Di tengah perjalanan pulang, ia berpapasan dengan seorang nenek yang sedang menggendong sebongkok kayu bakar.
Ia berhenti sejenak, dan bertanya, “Maaf, Nek! Bisakah nenek menunjukkan kira-kira siapakah orang yang memiliki telur unta dan dimanakah ia berada?”
“Apa? Telur unta? Bukankah unta tidak bertelur melainkan beranak?” jawab nenek heran.
Seketika Baginda menyadari bahwa memang tidak ada unta yang bisa bertelur. Sebab binatang yang bertelur itu tidak mempunyai daun telinga. Padahal unta itu dimana-mana mempunyai daun telinga sebagai tanda bahwa unta itu berkembang biak dengan cara melahirkan. Saat itu, ia sadar bahwa ia dipermainkan oleh Abu Nawas.
Merasa si nenek itu telah memberikan keterangan yang menyadarkan dirinya, baginda memohon agar kayu bakar yang dibawa si nenek berkenan dibawanya.
Tanpa basa-basi, Baginda langsung membongkok kayu bakar tersebut dan berjalan di belakang nenek sampai rumahnya. Setelah itu beliau kembali ke istana.
Hati baginda gusar. Namun karena merasa letih dan malam segera tiba, beliau langsung tidur. Lelap sekali.
Paginya, beliau nampak segar bugar, sakit dan pegal-pegal yang dideritanya pun telah hilang. Lalu beliau perintahkan pengawal untuk menghadirkan Abu Nawas.
“Rupanya engkau telah mempermainkanku?” kata Baginda.
“Saya tak mengerti, Baginda?” tukas Abu Nawas tanpa merasa bersalah.
“Kau menyuruhku untuk mencari telur unta, bukankah selama ini unta tidak ada yang bertelur melainkan beranak?”
Abu Nawas kemudian menceritakan pengalamannya bertemu dengan seorang lelaki tua pemetik kurma di kebun hingga memperoleh pelajaran bahwa anggota badan yang tidak pernah digerakkan, akan membuat orang sakit.
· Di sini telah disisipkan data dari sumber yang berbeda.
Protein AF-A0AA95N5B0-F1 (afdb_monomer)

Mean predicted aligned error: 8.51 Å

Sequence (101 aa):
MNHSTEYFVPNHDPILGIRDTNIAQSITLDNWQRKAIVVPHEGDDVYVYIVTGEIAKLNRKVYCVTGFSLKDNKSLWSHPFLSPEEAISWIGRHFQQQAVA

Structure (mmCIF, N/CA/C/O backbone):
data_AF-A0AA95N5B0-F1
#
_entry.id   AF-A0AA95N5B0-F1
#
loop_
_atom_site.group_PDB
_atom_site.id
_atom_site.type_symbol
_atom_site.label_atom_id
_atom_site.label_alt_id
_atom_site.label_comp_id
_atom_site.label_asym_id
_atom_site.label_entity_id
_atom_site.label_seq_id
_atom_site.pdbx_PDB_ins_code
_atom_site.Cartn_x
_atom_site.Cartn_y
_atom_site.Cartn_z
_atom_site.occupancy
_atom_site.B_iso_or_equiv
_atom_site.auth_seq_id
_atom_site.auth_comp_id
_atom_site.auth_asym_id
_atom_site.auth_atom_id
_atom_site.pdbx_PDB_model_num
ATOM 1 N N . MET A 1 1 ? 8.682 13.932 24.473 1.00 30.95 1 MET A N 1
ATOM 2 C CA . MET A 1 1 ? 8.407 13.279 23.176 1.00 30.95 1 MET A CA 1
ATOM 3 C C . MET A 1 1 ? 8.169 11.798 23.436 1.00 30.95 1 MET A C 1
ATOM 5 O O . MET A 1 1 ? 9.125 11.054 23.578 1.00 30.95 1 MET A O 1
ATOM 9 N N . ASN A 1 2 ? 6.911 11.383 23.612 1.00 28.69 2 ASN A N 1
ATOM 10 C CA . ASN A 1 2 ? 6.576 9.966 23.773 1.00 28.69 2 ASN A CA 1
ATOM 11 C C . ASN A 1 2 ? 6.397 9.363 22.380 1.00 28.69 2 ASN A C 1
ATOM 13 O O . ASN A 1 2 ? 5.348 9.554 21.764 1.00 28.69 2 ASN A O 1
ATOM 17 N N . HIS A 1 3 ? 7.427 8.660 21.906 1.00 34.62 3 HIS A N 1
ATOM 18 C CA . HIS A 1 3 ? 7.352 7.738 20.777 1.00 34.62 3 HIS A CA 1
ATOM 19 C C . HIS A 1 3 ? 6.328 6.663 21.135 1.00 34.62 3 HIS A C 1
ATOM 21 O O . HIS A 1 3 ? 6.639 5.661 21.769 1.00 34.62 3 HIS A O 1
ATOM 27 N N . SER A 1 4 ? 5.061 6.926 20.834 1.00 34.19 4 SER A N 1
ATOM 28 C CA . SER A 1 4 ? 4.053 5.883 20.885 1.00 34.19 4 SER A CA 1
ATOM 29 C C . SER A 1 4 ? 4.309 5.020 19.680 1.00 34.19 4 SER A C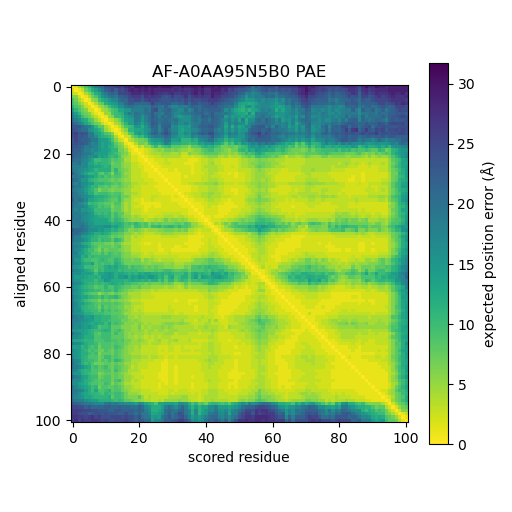 1
ATOM 31 O O . SER A 1 4 ? 4.074 5.455 18.560 1.00 34.19 4 SER A O 1
ATOM 33 N N . THR A 1 5 ? 4.885 3.855 19.931 1.00 39.59 5 THR A N 1
ATOM 34 C CA . THR A 1 5 ? 5.083 2.809 18.943 1.00 39.59 5 THR A CA 1
ATOM 35 C C . THR A 1 5 ? 3.708 2.434 18.403 1.00 39.59 5 THR A C 1
ATOM 37 O O . THR A 1 5 ? 2.955 1.684 19.022 1.00 39.59 5 THR A O 1
ATOM 40 N N . GLU A 1 6 ? 3.326 3.061 17.296 1.00 41.38 6 GLU A N 1
ATOM 41 C CA . GLU A 1 6 ? 2.195 2.645 16.487 1.00 41.38 6 GLU A CA 1
ATOM 42 C C . GLU A 1 6 ? 2.627 1.330 15.844 1.00 41.38 6 GLU A C 1
ATOM 44 O O . GLU A 1 6 ? 3.453 1.295 14.934 1.00 41.38 6 GLU A O 1
ATOM 49 N N . TYR A 1 7 ? 2.163 0.220 16.414 1.00 44.59 7 TYR A N 1
ATOM 50 C CA . TYR A 1 7 ? 2.422 -1.099 15.862 1.00 44.59 7 TYR A CA 1
ATOM 51 C C . TYR A 1 7 ? 1.550 -1.267 14.619 1.00 44.59 7 TYR A C 1
ATOM 53 O O . TYR A 1 7 ? 0.416 -1.736 14.680 1.00 44.59 7 TYR A O 1
ATOM 61 N N . PHE A 1 8 ? 2.088 -0.861 13.474 1.00 47.25 8 PHE A N 1
ATOM 62 C CA . PHE A 1 8 ? 1.561 -1.246 12.174 1.00 47.25 8 PHE A CA 1
ATOM 63 C C . PHE A 1 8 ? 1.972 -2.695 11.930 1.00 47.25 8 PHE A C 1
ATOM 65 O O . PHE A 1 8 ? 3.020 -2.964 11.353 1.00 47.25 8 PHE A O 1
ATOM 72 N N . VAL A 1 9 ? 1.187 -3.637 12.448 1.00 40.78 9 VAL A N 1
ATOM 73 C CA . VAL A 1 9 ? 1.329 -5.047 12.081 1.00 40.78 9 VAL A CA 1
ATOM 74 C C . VAL A 1 9 ? 0.416 -5.272 10.882 1.00 40.78 9 VAL A C 1
ATOM 76 O O . VAL A 1 9 ? -0.803 -5.326 11.063 1.00 40.78 9 VAL A O 1
ATOM 79 N N . PRO A 1 10 ? 0.948 -5.348 9.652 1.00 44.41 10 PRO A N 1
ATOM 80 C CA . PRO A 1 10 ? 0.134 -5.725 8.513 1.00 44.41 10 PRO A CA 1
ATOM 81 C C . PRO A 1 10 ? -0.394 -7.151 8.738 1.00 44.41 10 PRO A C 1
ATOM 83 O O . PRO A 1 10 ? 0.362 -8.115 8.712 1.00 44.41 10 PRO A O 1
ATOM 86 N N . ASN A 1 11 ? -1.706 -7.303 8.958 1.00 42.75 11 ASN A N 1
ATOM 87 C CA . ASN A 1 11 ? -2.342 -8.634 9.040 1.00 42.75 11 ASN A CA 1
ATOM 88 C C . ASN A 1 11 ? -2.188 -9.436 7.736 1.00 42.75 11 ASN A C 1
ATOM 90 O O . ASN A 1 11 ? -2.237 -10.663 7.730 1.00 42.75 11 ASN A O 1
ATOM 94 N N . HIS A 1 12 ? -1.982 -8.728 6.631 1.00 45.88 12 HIS A N 1
ATOM 95 C CA . HIS A 1 12 ? -1.521 -9.273 5.373 1.00 45.88 12 HIS A CA 1
ATOM 96 C C . HIS A 1 12 ? -0.324 -8.438 4.985 1.00 45.88 12 HIS A C 1
ATOM 98 O O . HIS A 1 12 ? -0.496 -7.334 4.481 1.00 45.88 12 HIS A O 1
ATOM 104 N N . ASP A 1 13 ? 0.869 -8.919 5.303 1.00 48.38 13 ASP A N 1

Pengalaman itulah yang coba ia tularkan, supaya baginda mau menggerakkan anggota badannya, maka caranya dengan mencari telur unta sendirian tanpa perwakilan.
“Tentu saja baginda tidak akan bisa menemukan telur unta itu. Sebab tidak akan mungkin ada binatang unta yang bertelur. Tapi bukankah sekarang Baginda sudah merasa lebih enak?” tanya Abu Nawas.
“Benar, Abu Nawas,” jawab baginda yang sudah mereda amarahnya arah karena mendengar penjelasan Abu Nawas.
“Badanku sekarang lebih segar bahkan semalam aku tidur pulas sekali dan pagi tadi aku makan terasa lezat sekali.”
“Betul kata pepatah, Baginda, ‘wamalladzdzatu illa ba’dat ta’bi”, yaitu tidak ada kelezatan kecuali setelah kepayahan,” sahut Abu Nawas.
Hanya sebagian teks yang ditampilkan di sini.